> _TASK TO CARRY OUT_
Nothing other than the lines from the one containing "ATOM 246 C CA" through the last line of the data below should be output, each reproduced exactly.

Start of Block

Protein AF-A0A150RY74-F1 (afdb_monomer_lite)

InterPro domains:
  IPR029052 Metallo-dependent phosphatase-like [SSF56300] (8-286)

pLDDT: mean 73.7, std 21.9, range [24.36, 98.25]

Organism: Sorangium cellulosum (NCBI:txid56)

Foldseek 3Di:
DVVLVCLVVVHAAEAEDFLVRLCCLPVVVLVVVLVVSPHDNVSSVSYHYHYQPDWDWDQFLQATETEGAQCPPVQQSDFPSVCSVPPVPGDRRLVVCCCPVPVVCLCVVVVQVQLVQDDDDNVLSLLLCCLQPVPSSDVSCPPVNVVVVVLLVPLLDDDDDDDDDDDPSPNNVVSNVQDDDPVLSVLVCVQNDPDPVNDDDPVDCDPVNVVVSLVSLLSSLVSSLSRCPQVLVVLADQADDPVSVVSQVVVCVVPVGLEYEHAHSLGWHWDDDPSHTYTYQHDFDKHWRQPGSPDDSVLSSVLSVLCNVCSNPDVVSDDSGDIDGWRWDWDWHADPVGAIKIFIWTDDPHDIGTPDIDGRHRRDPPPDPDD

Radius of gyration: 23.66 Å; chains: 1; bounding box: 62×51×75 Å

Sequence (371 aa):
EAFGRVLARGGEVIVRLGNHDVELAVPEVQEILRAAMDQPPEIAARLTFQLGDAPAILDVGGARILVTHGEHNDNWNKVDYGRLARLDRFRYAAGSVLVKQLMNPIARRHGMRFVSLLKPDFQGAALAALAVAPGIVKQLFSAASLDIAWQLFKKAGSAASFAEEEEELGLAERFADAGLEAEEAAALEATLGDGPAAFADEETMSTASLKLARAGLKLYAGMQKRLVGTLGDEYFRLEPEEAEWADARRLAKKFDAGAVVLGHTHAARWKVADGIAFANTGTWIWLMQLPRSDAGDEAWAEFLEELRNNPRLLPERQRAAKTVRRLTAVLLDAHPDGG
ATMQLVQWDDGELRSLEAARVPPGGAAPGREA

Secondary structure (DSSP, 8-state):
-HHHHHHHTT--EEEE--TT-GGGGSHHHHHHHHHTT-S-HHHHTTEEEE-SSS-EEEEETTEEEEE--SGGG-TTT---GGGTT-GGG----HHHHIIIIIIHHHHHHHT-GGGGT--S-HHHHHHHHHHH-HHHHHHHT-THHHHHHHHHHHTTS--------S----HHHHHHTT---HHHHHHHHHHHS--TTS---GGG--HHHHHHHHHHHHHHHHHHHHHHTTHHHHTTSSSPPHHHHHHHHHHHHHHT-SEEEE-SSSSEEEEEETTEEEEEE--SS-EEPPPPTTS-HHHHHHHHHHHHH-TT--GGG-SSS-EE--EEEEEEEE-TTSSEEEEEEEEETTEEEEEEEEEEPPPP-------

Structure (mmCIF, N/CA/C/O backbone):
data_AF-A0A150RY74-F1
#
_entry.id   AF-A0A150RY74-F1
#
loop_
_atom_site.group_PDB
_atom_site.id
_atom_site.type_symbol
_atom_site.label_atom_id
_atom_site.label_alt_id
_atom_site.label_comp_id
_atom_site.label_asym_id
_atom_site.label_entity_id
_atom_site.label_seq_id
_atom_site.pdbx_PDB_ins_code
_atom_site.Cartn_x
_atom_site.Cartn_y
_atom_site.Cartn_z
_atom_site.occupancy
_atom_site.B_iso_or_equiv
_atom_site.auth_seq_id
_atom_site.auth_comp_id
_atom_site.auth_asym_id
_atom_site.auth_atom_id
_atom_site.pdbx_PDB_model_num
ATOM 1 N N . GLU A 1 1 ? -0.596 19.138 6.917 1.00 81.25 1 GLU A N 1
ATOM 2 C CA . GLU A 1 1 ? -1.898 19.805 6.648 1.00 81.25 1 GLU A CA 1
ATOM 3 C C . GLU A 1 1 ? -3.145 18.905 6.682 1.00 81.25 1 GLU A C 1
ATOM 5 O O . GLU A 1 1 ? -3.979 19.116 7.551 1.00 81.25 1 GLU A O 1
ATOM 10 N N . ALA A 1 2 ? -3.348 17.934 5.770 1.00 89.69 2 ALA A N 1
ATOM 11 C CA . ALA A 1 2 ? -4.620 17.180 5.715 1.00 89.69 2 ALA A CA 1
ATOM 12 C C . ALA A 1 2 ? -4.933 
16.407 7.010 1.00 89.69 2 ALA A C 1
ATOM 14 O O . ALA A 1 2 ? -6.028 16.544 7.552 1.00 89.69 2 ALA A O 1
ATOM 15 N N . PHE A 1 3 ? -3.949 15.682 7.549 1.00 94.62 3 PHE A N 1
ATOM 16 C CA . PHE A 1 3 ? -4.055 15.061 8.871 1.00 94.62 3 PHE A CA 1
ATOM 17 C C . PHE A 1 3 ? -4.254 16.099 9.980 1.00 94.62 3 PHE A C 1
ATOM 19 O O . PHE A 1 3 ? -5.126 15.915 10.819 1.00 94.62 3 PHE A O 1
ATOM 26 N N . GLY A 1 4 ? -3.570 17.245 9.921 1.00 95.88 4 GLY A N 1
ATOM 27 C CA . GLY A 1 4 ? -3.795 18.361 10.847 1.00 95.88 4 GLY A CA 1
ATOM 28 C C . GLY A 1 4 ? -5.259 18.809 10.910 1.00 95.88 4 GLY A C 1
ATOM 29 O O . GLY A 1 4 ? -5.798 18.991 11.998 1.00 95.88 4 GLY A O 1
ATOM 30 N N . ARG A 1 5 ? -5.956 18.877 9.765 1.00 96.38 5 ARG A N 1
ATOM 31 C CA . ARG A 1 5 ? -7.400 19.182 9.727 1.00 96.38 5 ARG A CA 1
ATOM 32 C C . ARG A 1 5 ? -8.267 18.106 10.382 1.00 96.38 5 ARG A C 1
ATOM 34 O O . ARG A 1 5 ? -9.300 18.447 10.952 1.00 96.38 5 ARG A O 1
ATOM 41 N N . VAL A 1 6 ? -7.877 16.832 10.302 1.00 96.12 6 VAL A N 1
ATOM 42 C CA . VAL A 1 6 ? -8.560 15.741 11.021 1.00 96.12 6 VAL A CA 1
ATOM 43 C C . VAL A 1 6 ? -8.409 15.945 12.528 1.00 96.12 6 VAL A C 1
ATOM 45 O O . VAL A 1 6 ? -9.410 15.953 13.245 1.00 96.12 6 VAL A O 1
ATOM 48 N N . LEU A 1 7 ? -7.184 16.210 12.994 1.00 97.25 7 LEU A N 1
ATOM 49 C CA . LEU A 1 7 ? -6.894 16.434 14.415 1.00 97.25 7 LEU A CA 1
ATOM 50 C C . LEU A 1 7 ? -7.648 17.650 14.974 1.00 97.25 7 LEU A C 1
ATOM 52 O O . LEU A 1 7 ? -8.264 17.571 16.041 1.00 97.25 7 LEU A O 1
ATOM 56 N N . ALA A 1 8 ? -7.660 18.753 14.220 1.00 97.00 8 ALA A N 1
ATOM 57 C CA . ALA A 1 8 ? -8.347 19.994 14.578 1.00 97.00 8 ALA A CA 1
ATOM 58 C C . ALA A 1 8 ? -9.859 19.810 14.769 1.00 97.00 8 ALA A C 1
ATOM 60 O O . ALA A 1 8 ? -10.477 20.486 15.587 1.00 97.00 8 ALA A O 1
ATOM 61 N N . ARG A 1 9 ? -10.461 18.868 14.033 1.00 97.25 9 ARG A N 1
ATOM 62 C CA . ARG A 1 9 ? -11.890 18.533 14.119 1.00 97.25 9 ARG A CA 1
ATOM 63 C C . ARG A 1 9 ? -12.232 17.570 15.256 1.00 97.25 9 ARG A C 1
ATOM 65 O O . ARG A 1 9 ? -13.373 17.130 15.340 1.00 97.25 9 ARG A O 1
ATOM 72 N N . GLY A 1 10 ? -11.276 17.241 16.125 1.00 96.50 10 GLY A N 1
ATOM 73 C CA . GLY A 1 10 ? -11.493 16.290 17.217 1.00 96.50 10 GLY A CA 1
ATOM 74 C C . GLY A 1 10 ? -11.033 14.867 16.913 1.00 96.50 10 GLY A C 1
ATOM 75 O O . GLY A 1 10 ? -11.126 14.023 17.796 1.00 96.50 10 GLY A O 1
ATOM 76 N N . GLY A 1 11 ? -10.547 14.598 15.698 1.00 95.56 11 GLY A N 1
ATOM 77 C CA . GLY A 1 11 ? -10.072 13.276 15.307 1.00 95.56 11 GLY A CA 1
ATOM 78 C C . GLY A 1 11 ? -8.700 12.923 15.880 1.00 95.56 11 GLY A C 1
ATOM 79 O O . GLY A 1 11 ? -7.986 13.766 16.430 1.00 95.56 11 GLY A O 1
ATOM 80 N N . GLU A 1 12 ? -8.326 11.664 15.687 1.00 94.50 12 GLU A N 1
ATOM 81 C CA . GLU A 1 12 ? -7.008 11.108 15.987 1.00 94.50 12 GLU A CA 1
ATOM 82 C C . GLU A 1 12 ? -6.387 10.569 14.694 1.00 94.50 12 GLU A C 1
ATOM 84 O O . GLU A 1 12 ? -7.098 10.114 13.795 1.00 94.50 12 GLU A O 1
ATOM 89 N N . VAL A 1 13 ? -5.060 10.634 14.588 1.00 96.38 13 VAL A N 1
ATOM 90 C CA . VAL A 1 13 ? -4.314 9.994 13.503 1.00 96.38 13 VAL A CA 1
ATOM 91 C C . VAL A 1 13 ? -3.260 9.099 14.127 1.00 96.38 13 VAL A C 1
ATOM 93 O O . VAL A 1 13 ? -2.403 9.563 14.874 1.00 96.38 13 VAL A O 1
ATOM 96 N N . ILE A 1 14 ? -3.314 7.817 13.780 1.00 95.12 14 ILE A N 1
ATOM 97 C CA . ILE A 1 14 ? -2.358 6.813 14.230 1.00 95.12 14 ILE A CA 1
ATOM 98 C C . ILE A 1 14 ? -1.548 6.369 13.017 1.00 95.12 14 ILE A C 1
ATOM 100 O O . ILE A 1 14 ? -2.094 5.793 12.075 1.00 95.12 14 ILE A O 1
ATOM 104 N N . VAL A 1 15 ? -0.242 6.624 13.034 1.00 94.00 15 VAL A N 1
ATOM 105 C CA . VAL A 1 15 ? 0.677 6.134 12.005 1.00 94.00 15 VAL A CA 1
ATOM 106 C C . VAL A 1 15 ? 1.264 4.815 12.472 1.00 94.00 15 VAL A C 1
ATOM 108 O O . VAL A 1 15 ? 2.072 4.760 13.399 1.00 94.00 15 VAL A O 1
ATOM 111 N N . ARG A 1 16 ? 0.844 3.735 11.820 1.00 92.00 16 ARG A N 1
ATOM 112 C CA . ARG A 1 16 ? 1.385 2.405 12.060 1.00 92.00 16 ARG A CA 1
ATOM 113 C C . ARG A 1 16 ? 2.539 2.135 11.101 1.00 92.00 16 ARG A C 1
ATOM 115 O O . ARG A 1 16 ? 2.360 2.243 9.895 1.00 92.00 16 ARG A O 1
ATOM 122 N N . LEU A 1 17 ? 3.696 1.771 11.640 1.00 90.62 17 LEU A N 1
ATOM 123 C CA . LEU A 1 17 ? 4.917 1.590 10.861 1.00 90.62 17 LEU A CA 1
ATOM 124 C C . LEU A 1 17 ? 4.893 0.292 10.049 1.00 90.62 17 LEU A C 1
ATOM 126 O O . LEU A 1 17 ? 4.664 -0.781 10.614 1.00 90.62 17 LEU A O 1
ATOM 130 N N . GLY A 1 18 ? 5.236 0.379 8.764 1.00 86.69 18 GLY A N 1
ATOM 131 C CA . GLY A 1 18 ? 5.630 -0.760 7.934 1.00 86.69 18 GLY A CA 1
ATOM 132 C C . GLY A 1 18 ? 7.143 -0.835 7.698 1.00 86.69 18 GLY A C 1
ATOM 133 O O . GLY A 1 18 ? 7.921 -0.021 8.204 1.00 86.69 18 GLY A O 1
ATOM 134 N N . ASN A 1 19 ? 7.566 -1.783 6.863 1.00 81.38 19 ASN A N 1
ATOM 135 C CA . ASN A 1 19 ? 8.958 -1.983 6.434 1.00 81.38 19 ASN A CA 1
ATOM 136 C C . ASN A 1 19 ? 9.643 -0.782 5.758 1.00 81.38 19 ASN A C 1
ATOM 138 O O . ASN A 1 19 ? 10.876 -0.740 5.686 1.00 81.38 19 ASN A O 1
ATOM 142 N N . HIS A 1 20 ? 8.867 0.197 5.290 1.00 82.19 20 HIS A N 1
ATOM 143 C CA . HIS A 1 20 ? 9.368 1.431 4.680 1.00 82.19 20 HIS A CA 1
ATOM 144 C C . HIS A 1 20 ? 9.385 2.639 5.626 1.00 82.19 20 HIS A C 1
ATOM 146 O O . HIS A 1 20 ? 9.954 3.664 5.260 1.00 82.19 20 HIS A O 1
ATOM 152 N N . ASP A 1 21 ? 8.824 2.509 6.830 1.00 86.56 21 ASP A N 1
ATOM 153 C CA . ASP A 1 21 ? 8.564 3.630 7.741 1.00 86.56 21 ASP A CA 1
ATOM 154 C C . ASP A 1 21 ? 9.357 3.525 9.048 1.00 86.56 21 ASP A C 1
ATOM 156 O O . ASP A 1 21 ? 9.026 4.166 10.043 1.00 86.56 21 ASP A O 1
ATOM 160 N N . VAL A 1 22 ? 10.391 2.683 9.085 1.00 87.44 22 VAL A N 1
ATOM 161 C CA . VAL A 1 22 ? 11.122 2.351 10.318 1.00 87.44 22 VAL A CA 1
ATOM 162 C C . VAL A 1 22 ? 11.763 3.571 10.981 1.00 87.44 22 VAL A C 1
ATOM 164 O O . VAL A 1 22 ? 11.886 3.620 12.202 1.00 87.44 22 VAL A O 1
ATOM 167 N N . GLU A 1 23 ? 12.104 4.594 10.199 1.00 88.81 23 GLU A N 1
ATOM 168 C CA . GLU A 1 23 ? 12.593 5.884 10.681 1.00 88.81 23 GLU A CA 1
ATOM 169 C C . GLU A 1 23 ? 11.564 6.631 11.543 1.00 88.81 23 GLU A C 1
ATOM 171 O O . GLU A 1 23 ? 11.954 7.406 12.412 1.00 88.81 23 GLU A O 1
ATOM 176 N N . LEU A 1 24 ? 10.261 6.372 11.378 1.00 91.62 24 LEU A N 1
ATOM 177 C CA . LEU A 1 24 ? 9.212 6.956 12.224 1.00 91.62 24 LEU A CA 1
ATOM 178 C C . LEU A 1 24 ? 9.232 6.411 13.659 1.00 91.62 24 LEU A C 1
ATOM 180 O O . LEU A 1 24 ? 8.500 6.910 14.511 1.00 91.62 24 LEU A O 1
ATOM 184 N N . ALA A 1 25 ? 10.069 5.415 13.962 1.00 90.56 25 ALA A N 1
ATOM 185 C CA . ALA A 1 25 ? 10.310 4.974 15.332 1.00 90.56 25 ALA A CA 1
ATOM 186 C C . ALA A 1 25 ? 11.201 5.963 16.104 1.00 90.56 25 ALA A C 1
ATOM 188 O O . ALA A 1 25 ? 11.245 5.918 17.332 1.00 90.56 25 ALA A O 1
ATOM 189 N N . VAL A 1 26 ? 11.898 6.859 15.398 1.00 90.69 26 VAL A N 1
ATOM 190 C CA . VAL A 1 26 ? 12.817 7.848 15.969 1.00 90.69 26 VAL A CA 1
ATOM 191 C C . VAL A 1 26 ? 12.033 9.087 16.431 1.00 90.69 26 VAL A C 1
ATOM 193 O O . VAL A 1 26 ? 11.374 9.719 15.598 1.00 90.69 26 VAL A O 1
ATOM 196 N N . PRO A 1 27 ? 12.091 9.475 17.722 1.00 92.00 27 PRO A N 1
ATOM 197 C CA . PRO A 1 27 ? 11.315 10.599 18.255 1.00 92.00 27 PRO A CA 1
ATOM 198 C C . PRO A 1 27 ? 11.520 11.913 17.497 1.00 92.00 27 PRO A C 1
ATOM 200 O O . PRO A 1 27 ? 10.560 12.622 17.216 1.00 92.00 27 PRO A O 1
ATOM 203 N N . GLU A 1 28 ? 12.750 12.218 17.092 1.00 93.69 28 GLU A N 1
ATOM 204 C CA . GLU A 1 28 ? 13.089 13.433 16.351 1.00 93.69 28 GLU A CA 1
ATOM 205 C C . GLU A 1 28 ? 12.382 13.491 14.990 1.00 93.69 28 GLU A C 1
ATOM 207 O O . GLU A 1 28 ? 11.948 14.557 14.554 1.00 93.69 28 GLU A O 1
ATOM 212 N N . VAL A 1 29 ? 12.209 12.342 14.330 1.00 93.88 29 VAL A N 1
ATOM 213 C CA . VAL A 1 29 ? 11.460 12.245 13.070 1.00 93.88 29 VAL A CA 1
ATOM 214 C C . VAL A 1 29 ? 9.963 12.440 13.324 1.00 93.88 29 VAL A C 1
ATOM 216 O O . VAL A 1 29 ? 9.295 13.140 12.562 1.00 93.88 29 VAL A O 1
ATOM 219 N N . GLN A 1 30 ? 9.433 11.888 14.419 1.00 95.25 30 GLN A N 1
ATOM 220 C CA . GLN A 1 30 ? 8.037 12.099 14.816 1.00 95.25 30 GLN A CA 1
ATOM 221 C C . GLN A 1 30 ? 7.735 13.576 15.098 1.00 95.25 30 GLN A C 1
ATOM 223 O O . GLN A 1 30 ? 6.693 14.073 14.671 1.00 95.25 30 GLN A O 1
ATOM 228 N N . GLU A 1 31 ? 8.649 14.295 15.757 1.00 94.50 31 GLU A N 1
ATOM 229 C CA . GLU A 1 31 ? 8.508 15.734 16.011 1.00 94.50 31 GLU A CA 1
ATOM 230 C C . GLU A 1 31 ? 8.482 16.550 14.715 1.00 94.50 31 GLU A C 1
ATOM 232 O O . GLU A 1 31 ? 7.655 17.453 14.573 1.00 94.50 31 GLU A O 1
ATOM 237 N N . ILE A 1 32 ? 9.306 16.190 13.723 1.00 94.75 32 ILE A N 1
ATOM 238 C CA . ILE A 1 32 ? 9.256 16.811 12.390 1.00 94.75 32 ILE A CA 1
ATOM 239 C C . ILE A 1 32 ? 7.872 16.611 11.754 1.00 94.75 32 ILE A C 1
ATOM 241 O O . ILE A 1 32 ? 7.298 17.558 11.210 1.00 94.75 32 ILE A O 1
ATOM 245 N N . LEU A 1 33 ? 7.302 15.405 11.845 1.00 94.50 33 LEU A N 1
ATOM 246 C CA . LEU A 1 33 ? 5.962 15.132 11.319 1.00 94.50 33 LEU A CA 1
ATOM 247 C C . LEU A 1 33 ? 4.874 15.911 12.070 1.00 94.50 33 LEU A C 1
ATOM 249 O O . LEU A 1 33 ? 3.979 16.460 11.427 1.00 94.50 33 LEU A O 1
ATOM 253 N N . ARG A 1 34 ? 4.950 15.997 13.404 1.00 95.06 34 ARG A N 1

End of Block

> _EXERCISE SOLUTION_
ATOM 246 C CA . LEU A 1 33 ? 5.962 15.132 11.319 1.00 94.50 33 LEU A CA 1
ATOM 247 C C . LEU A 1 33 ? 4.874 15.911 12.070 1.00 94.50 33 LEU A C 1
ATOM 249 O O . LEU A 1 33 ? 3.979 16.460 11.427 1.00 94.50 33 LEU A O 1
ATOM 253 N N . ARG A 1 34 ? 4.950 15.997 13.404 1.00 95.06 34 ARG A N 1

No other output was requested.